BEGIN

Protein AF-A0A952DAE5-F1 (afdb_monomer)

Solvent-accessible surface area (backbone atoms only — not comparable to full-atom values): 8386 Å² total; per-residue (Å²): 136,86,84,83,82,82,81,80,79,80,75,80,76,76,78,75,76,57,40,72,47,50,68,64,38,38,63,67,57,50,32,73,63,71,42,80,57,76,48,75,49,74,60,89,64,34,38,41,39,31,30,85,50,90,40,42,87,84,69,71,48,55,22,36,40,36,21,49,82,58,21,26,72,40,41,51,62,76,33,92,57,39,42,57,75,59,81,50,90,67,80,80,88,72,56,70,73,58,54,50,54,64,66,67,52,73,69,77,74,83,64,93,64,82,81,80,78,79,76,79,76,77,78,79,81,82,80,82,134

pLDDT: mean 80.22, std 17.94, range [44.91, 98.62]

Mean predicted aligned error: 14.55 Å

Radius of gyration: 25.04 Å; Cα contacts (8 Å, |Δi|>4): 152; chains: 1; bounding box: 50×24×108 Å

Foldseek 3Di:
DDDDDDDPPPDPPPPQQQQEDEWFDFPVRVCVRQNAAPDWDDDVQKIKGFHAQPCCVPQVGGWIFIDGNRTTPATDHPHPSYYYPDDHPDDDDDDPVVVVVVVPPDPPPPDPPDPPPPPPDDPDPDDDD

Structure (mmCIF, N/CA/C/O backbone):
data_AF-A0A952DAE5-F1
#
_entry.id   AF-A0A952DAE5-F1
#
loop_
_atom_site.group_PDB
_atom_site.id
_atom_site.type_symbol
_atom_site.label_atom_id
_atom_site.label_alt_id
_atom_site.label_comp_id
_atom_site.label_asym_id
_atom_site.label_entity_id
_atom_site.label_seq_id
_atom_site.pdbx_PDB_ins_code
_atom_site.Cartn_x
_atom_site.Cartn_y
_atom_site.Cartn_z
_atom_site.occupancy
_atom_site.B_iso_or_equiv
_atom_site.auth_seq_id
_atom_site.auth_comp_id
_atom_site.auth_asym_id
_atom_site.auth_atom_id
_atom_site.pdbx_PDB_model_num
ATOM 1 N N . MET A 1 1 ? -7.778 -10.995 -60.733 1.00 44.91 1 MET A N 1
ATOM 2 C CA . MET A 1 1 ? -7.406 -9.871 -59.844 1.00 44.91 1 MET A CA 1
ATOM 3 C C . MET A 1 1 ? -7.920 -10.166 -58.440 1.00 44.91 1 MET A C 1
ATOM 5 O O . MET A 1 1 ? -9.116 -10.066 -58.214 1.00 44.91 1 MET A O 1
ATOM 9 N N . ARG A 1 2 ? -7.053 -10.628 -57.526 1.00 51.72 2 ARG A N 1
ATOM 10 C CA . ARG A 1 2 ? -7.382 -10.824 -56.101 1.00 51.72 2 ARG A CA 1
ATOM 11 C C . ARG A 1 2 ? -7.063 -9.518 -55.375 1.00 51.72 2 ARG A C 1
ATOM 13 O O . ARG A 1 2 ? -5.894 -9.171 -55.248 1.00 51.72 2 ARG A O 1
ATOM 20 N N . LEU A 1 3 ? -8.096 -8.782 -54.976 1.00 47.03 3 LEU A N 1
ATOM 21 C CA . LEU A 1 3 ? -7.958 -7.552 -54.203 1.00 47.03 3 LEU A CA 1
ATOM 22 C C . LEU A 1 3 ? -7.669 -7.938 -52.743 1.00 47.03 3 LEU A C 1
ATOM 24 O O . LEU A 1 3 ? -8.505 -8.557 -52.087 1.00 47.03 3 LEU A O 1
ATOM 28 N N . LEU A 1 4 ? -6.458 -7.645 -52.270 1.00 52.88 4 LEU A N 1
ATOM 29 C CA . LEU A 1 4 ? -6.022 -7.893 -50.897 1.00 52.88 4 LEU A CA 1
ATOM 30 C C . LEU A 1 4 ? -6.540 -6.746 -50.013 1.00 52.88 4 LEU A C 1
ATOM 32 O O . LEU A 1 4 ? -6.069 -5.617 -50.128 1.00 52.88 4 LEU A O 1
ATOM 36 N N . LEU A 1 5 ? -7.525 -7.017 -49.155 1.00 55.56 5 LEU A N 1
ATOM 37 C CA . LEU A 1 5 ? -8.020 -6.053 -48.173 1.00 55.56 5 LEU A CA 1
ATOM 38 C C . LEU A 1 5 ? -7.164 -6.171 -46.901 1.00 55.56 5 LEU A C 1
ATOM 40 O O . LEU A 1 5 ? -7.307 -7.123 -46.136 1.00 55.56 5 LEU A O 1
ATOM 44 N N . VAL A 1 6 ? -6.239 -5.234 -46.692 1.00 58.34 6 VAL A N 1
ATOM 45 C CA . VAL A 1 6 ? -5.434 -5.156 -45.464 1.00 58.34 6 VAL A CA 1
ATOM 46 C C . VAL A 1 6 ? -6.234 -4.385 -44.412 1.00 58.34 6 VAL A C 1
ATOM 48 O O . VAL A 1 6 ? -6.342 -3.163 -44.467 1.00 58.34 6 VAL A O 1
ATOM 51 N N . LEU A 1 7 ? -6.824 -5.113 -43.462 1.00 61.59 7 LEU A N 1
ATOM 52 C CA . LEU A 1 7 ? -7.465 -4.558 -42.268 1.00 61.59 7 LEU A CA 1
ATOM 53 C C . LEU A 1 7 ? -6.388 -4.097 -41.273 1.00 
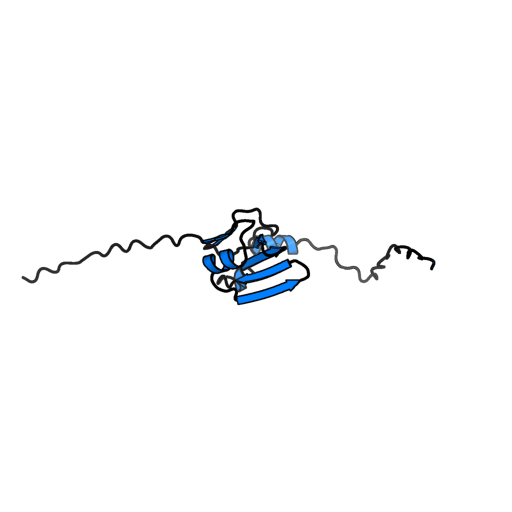61.59 7 LEU A C 1
ATOM 55 O O . LEU A 1 7 ? -5.788 -4.900 -40.560 1.00 61.59 7 LEU A O 1
ATOM 59 N N . LEU A 1 8 ? -6.151 -2.785 -41.232 1.00 60.38 8 LEU A N 1
ATOM 60 C CA . LEU A 1 8 ? -5.389 -2.103 -40.185 1.00 60.38 8 LEU A CA 1
ATOM 61 C C . LEU A 1 8 ? -6.189 -2.134 -38.873 1.00 60.38 8 LEU A C 1
ATOM 63 O O . LEU A 1 8 ? -7.040 -1.282 -38.627 1.00 60.38 8 LEU A O 1
ATOM 67 N N . PHE A 1 9 ? -5.910 -3.115 -38.015 1.00 59.12 9 PHE A N 1
ATOM 68 C CA . PHE A 1 9 ? -6.336 -3.073 -36.617 1.00 59.12 9 PHE A CA 1
ATOM 69 C C . PHE A 1 9 ? -5.485 -2.038 -35.865 1.00 59.12 9 PHE A C 1
ATOM 71 O O . PHE A 1 9 ? -4.392 -2.343 -35.389 1.00 59.12 9 PHE A O 1
ATOM 78 N N . LEU A 1 10 ? -5.988 -0.805 -35.743 1.00 59.31 10 LEU A N 1
ATOM 79 C CA . LEU A 1 10 ? -5.527 0.128 -34.712 1.00 59.31 10 LEU A CA 1
ATOM 80 C C . LEU A 1 10 ? -5.972 -0.422 -33.349 1.00 59.31 10 LEU A C 1
ATOM 82 O O . LEU A 1 10 ? -7.094 -0.195 -32.902 1.00 59.31 10 LEU A O 1
ATOM 86 N N . GLY A 1 11 ? -5.099 -1.186 -32.696 1.00 53.91 11 GLY A N 1
ATOM 87 C CA . GLY A 1 11 ? -5.302 -1.596 -31.313 1.00 53.91 11 GLY A CA 1
ATOM 88 C C . GLY A 1 11 ? -5.200 -0.384 -30.391 1.00 53.91 11 GLY A C 1
ATOM 89 O O . GLY A 1 11 ? -4.105 0.119 -30.149 1.00 53.91 11 GLY A O 1
ATOM 90 N N . ALA A 1 12 ? -6.330 0.084 -29.860 1.00 61.16 12 ALA A N 1
ATOM 91 C CA . ALA A 1 12 ? -6.334 0.990 -28.721 1.00 61.16 12 ALA A CA 1
ATOM 92 C C . ALA A 1 12 ? -5.779 0.224 -27.512 1.00 61.16 12 ALA A C 1
ATOM 94 O O . ALA A 1 12 ? -6.463 -0.623 -26.940 1.00 61.16 12 ALA A O 1
ATOM 95 N N . VAL A 1 13 ? -4.518 0.471 -27.150 1.00 61.66 13 VAL A N 1
ATOM 96 C CA . VAL A 1 13 ? -3.953 -0.068 -25.910 1.00 61.66 13 VAL A CA 1
ATOM 97 C C . VAL A 1 13 ? -4.713 0.608 -24.766 1.00 61.66 13 VAL A C 1
ATOM 99 O O . VAL A 1 13 ? -4.633 1.834 -24.652 1.00 61.66 13 VAL A O 1
ATOM 102 N N . PRO A 1 14 ? -5.482 -0.124 -23.939 1.00 55.41 14 PRO A N 1
ATOM 103 C CA . PRO A 1 14 ? -6.161 0.499 -22.821 1.00 55.41 14 PRO A CA 1
ATOM 104 C C . PRO A 1 14 ? -5.082 1.054 -21.897 1.00 55.41 14 PRO A C 1
ATOM 106 O O . PRO A 1 14 ? -4.198 0.322 -21.443 1.00 55.41 14 PRO A O 1
ATOM 109 N N . LEU A 1 15 ? -5.134 2.360 -21.638 1.00 58.34 15 LEU A N 1
ATOM 110 C CA . LEU A 1 15 ? -4.352 2.975 -20.580 1.00 58.34 15 LEU A CA 1
ATOM 111 C C . LEU A 1 15 ? -4.808 2.296 -19.286 1.00 58.34 15 LEU A C 1
ATOM 113 O O . LEU A 1 15 ? -5.905 2.571 -18.805 1.00 58.34 15 LEU A O 1
ATOM 117 N N . ALA A 1 16 ? -4.034 1.322 -18.800 1.00 59.84 16 ALA A N 1
ATOM 118 C CA . ALA A 1 16 ? -4.401 0.542 -17.629 1.00 59.84 16 ALA A CA 1
ATOM 119 C C . ALA A 1 16 ? -4.731 1.515 -16.492 1.00 59.84 16 ALA A C 1
ATOM 121 O O . ALA A 1 16 ? -3.860 2.272 -16.054 1.00 59.84 16 ALA A O 1
ATOM 122 N N . ALA A 1 17 ? -5.999 1.539 -16.076 1.00 65.75 17 ALA A N 1
ATOM 123 C CA . ALA A 1 17 ? -6.454 2.410 -15.008 1.00 65.75 17 ALA A CA 1
ATOM 124 C C . ALA A 1 17 ? -5.581 2.147 -13.777 1.00 65.75 17 ALA A C 1
ATOM 126 O O . ALA A 1 17 ? -5.434 1.004 -13.339 1.00 65.75 17 ALA A O 1
ATOM 127 N N . GLN A 1 18 ? -4.944 3.197 -13.259 1.00 79.88 18 GLN A N 1
ATOM 128 C CA . GLN A 1 18 ? -4.117 3.074 -12.067 1.00 79.88 18 GLN A CA 1
ATOM 129 C C . GLN A 1 18 ? -5.039 2.745 -10.894 1.00 79.88 18 GLN A C 1
ATOM 131 O O . GLN A 1 18 ? -5.971 3.501 -10.617 1.00 79.88 18 GLN A O 1
ATOM 136 N N . ALA A 1 19 ? -4.807 1.627 -10.208 1.00 91.75 19 ALA A N 1
ATOM 137 C CA . ALA A 1 19 ? -5.609 1.291 -9.039 1.00 91.75 19 ALA A CA 1
ATOM 138 C C . ALA A 1 19 ? -5.297 2.292 -7.918 1.00 91.75 19 ALA A C 1
ATOM 140 O O . ALA A 1 19 ? -4.140 2.434 -7.513 1.00 91.75 19 ALA A O 1
ATOM 141 N N . VAL A 1 20 ? -6.322 2.997 -7.440 1.00 95.75 20 VAL A N 1
ATOM 142 C CA . VAL A 1 20 ? -6.188 3.987 -6.367 1.00 95.75 20 VAL A CA 1
ATOM 143 C C . VAL A 1 20 ? -6.625 3.376 -5.041 1.00 95.75 20 VAL A C 1
ATOM 145 O O . VAL A 1 20 ? -7.699 2.772 -4.968 1.00 95.75 20 VAL A O 1
ATOM 148 N N . ILE A 1 21 ? -5.780 3.546 -4.024 1.00 97.56 21 ILE A N 1
ATOM 149 C CA . ILE A 1 21 ? -6.076 3.274 -2.617 1.00 97.56 21 ILE A CA 1
ATOM 150 C C . ILE A 1 21 ? -6.261 4.602 -1.900 1.00 97.56 21 ILE A C 1
ATOM 152 O O . ILE A 1 21 ? -5.432 5.504 -2.044 1.00 97.56 21 ILE A O 1
ATOM 156 N N . ASP A 1 22 ? -7.332 4.694 -1.122 1.00 97.69 22 ASP A N 1
ATOM 157 C CA . ASP A 1 22 ? -7.692 5.885 -0.365 1.00 97.69 22 ASP A CA 1
ATOM 158 C C . ASP A 1 22 ? -7.559 5.628 1.147 1.00 97.69 22 ASP A C 1
ATOM 160 O O . ASP A 1 22 ? -7.794 4.498 1.598 1.00 97.69 22 ASP A O 1
ATOM 164 N N . PRO A 1 23 ? -7.194 6.647 1.949 1.00 98.06 23 PRO A N 1
ATOM 165 C CA . PRO A 1 23 ? -7.286 6.561 3.403 1.00 98.06 23 PRO A CA 1
ATOM 166 C C . PRO A 1 23 ? -8.700 6.152 3.843 1.00 98.06 23 PRO A C 1
ATOM 168 O O . PRO A 1 23 ? -9.691 6.560 3.238 1.00 98.06 23 PRO A O 1
ATOM 171 N N . GLY A 1 24 ? -8.804 5.350 4.900 1.00 97.94 24 GLY A N 1
ATOM 172 C CA . GLY A 1 24 ? -10.081 4.870 5.435 1.00 97.94 24 GLY A CA 1
ATOM 173 C C . GLY A 1 24 ? -10.662 3.640 4.729 1.00 97.94 24 GLY A C 1
ATOM 174 O O . GLY A 1 24 ? -11.609 3.048 5.246 1.00 97.94 24 GLY A O 1
ATOM 175 N N . MET A 1 25 ? -10.098 3.199 3.593 1.00 98.62 25 MET A N 1
ATOM 176 C CA . MET A 1 25 ? -10.526 1.949 2.955 1.00 98.62 25 MET A CA 1
ATOM 177 C C . MET A 1 25 ? -10.393 0.762 3.911 1.00 98.62 25 MET A C 1
ATOM 179 O O . MET A 1 25 ? -9.412 0.626 4.636 1.00 98.62 25 MET A O 1
ATOM 183 N N . THR A 1 26 ? -11.356 -0.147 3.873 1.00 98.50 26 THR A N 1
ATOM 184 C CA . THR A 1 26 ? -11.272 -1.423 4.588 1.00 98.50 26 THR A CA 1
ATOM 185 C C . THR A 1 26 ? -10.353 -2.400 3.861 1.00 98.50 26 THR A C 1
ATOM 187 O O . THR A 1 26 ? -10.144 -2.300 2.650 1.00 98.50 26 THR A O 1
ATOM 190 N N . LYS A 1 27 ? -9.874 -3.430 4.568 1.00 98.19 27 LYS A N 1
ATOM 191 C CA . LYS A 1 27 ? -9.129 -4.539 3.948 1.00 98.19 27 LYS A CA 1
ATOM 192 C C . LYS A 1 27 ? -9.850 -5.123 2.726 1.00 98.19 27 LYS A C 1
ATOM 194 O O . LYS A 1 27 ? -9.208 -5.364 1.710 1.00 98.19 27 LYS A O 1
ATOM 199 N N . ALA A 1 28 ? -11.164 -5.328 2.814 1.00 98.31 28 ALA A N 1
ATOM 200 C CA . ALA A 1 28 ? -11.955 -5.891 1.720 1.00 98.31 28 ALA A CA 1
ATOM 201 C C . ALA A 1 28 ? -11.911 -5.004 0.466 1.00 98.31 28 ALA A C 1
ATOM 203 O O . ALA A 1 28 ? -11.644 -5.505 -0.622 1.00 98.31 28 ALA A O 1
ATOM 204 N N . GLN A 1 29 ? -12.070 -3.688 0.627 1.00 98.31 29 GLN A N 1
ATOM 205 C CA . GLN A 1 29 ? -11.977 -2.730 -0.481 1.00 98.31 29 GLN A CA 1
ATOM 206 C C . GLN A 1 29 ? -10.572 -2.697 -1.094 1.00 98.31 29 GLN A C 1
ATOM 208 O O . GLN A 1 29 ? -10.428 -2.638 -2.312 1.00 98.31 29 GLN A O 1
ATOM 213 N N . VAL A 1 30 ? -9.520 -2.780 -0.274 1.00 97.94 30 VAL A N 1
ATOM 214 C CA . VAL A 1 30 ? -8.141 -2.861 -0.783 1.00 97.94 30 VAL A CA 1
ATOM 215 C C . VAL A 1 30 ? -7.945 -4.136 -1.609 1.00 97.94 30 VAL A C 1
ATOM 217 O O . VAL A 1 30 ? -7.375 -4.076 -2.698 1.00 97.94 30 VAL A O 1
ATOM 220 N N . VAL A 1 31 ? -8.444 -5.275 -1.123 1.00 97.69 31 VAL A N 1
ATOM 221 C CA . VAL A 1 31 ? -8.355 -6.564 -1.825 1.00 97.69 31 VAL A CA 1
ATOM 222 C C . VAL A 1 31 ? -9.152 -6.552 -3.129 1.00 97.69 31 VAL A C 1
ATOM 224 O O . VAL A 1 31 ? -8.677 -7.059 -4.140 1.00 97.69 31 VAL A O 1
ATOM 227 N N . GLU A 1 32 ? -10.322 -5.922 -3.149 1.00 97.00 32 GLU A N 1
ATOM 228 C CA . GLU A 1 32 ? -11.109 -5.736 -4.371 1.00 97.00 32 GLU A CA 1
ATOM 229 C C . GLU A 1 32 ? -10.332 -4.935 -5.431 1.00 97.00 32 GLU A C 1
ATOM 231 O O . GLU A 1 32 ? -10.369 -5.256 -6.617 1.00 97.00 32 GLU A O 1
ATOM 236 N N . ARG A 1 33 ? -9.571 -3.918 -5.005 1.00 95.75 33 ARG A N 1
ATOM 237 C CA . ARG A 1 33 ? -8.793 -3.052 -5.905 1.00 95.75 33 ARG A CA 1
ATOM 238 C C . ARG A 1 33 ? -7.473 -3.668 -6.368 1.00 95.75 33 ARG A C 1
ATOM 240 O O . ARG A 1 33 ? -7.060 -3.421 -7.500 1.00 95.75 33 ARG A O 1
ATOM 247 N N . LEU A 1 34 ? -6.770 -4.397 -5.499 1.00 95.44 34 LEU A N 1
ATO
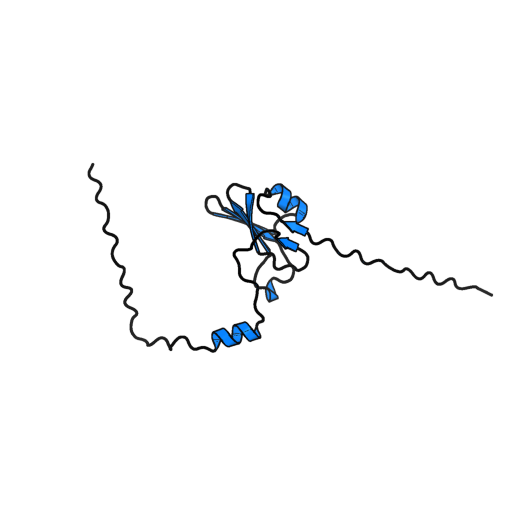M 248 C CA . LEU A 1 34 ? -5.392 -4.855 -5.750 1.00 95.44 34 LEU A CA 1
ATOM 249 C C . LEU A 1 34 ? -5.252 -6.370 -5.932 1.00 95.44 34 LEU A C 1
ATOM 251 O O . LEU A 1 34 ? -4.175 -6.820 -6.336 1.00 95.44 34 LEU A O 1
ATOM 255 N N . GLY A 1 35 ? -6.307 -7.134 -5.653 1.00 95.75 35 GLY A N 1
ATOM 256 C CA . GLY A 1 35 ? -6.281 -8.588 -5.523 1.00 95.75 35 GLY A CA 1
ATOM 257 C C . GLY A 1 35 ? -5.889 -9.041 -4.114 1.00 95.75 35 GLY A C 1
ATOM 258 O O . GLY A 1 35 ? -5.822 -8.248 -3.180 1.00 95.75 35 GLY A O 1
ATOM 259 N N . ALA A 1 36 ? -5.617 -10.335 -3.946 1.00 96.88 36 ALA A N 1
ATOM 260 C CA . ALA A 1 36 ? -5.133 -10.862 -2.672 1.00 96.88 36 ALA A CA 1
ATOM 261 C C . ALA A 1 36 ? -3.683 -10.406 -2.392 1.00 96.88 36 ALA A C 1
ATOM 263 O O . ALA A 1 36 ? -2.859 -10.391 -3.316 1.00 96.88 36 ALA A O 1
ATOM 264 N N . PRO A 1 37 ? -3.334 -10.057 -1.139 1.00 97.69 37 PRO A N 1
ATOM 265 C CA . PRO A 1 37 ? -1.953 -9.776 -0.779 1.00 97.69 37 PRO A CA 1
ATOM 266 C C . PRO A 1 37 ? -1.104 -11.045 -0.888 1.00 97.69 37 PRO A C 1
ATOM 268 O O . PRO A 1 37 ? -1.572 -12.161 -0.676 1.00 97.69 37 PRO A O 1
ATOM 271 N N . ALA A 1 38 ? 0.179 -10.866 -1.192 1.00 97.69 38 ALA A N 1
ATOM 272 C CA . ALA A 1 38 ? 1.146 -11.956 -1.226 1.00 97.69 38 ALA A CA 1
ATOM 273 C C . ALA A 1 38 ? 1.376 -12.547 0.170 1.00 97.69 38 ALA A C 1
ATOM 275 O O . ALA A 1 38 ? 1.591 -13.748 0.308 1.00 97.69 38 ALA A O 1
ATOM 276 N N . PHE A 1 39 ? 1.372 -11.693 1.191 1.00 97.50 39 PHE A N 1
ATOM 277 C CA . PHE A 1 39 ? 1.386 -12.082 2.594 1.00 97.50 39 PHE A CA 1
ATOM 278 C C . PHE A 1 39 ? 0.933 -10.913 3.465 1.00 97.50 39 PHE A C 1
ATOM 280 O O . PHE A 1 39 ? 0.923 -9.755 3.039 1.00 97.50 39 PHE A O 1
ATOM 287 N N . GLU A 1 40 ? 0.584 -11.232 4.705 1.00 98.12 40 GLU A N 1
ATOM 288 C CA . GLU A 1 40 ? 0.115 -10.270 5.693 1.00 98.12 40 GLU A CA 1
ATOM 289 C C . GLU A 1 40 ? 0.885 -10.426 7.004 1.00 98.12 40 GLU A C 1
ATOM 291 O O . GLU A 1 40 ? 1.354 -11.519 7.349 1.00 98.12 40 GLU A O 1
ATOM 296 N N . ARG A 1 41 ? 1.021 -9.327 7.746 1.00 97.81 41 ARG A N 1
ATOM 297 C CA . ARG A 1 41 ? 1.558 -9.312 9.112 1.00 97.81 41 ARG A CA 1
ATOM 298 C C . ARG A 1 41 ? 0.663 -8.458 9.997 1.00 97.81 41 ARG A C 1
ATOM 300 O O . ARG A 1 41 ? 0.170 -7.435 9.543 1.00 97.81 41 ARG A O 1
ATOM 307 N N . ALA A 1 42 ? 0.490 -8.858 11.249 1.00 97.25 42 ALA A N 1
ATOM 308 C CA . ALA A 1 42 ? -0.225 -8.077 12.251 1.00 97.25 42 ALA A CA 1
ATOM 309 C C . ALA A 1 42 ? 0.717 -7.745 13.413 1.00 97.25 42 ALA A C 1
ATOM 311 O O . ALA A 1 42 ? 1.531 -8.585 13.803 1.00 97.25 42 ALA A O 1
ATOM 312 N N . ALA A 1 43 ? 0.614 -6.529 13.943 1.00 95.88 43 ALA A N 1
ATOM 313 C CA . ALA A 1 43 ? 1.331 -6.091 15.135 1.00 95.88 43 ALA A CA 1
ATOM 314 C C . ALA A 1 43 ? 0.479 -5.065 15.894 1.00 95.88 43 ALA A C 1
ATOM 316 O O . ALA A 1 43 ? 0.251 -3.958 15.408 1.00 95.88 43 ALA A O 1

END

> Requirement: Return the lines above that include the string "backbone".

> Expected output:
Solvent-accessible surface area (backbone atoms only — not comparable to full-atom values): 8386 Å² total; per-residue (Å²): 136,86,84,83,82,82,81,80,79,80,75,80,76,76,78,75,76,57,40,72,47,50,68,64,38,38,63,67,57,50,32,73,63,71,42,80,57,76,48,75,49,74,60,89,64,34,38,41,39,31,30,85,50,90,40,42,87,84,69,71,48,55,22,36,40,36,21,49,82,58,21,26,72,40,41,51,62,76,33,92,57,39,42,57,75,59,81,50,90,67,80,80,88,72,56,70,73,58,54,50,54,64,66,67,52,73,69,77,74,83,64,93,64,82,81,80,78,79,76,79,76,77,78,79,81,82,80,82,134
Structure (mmCIF, N/CA/C/O backbone):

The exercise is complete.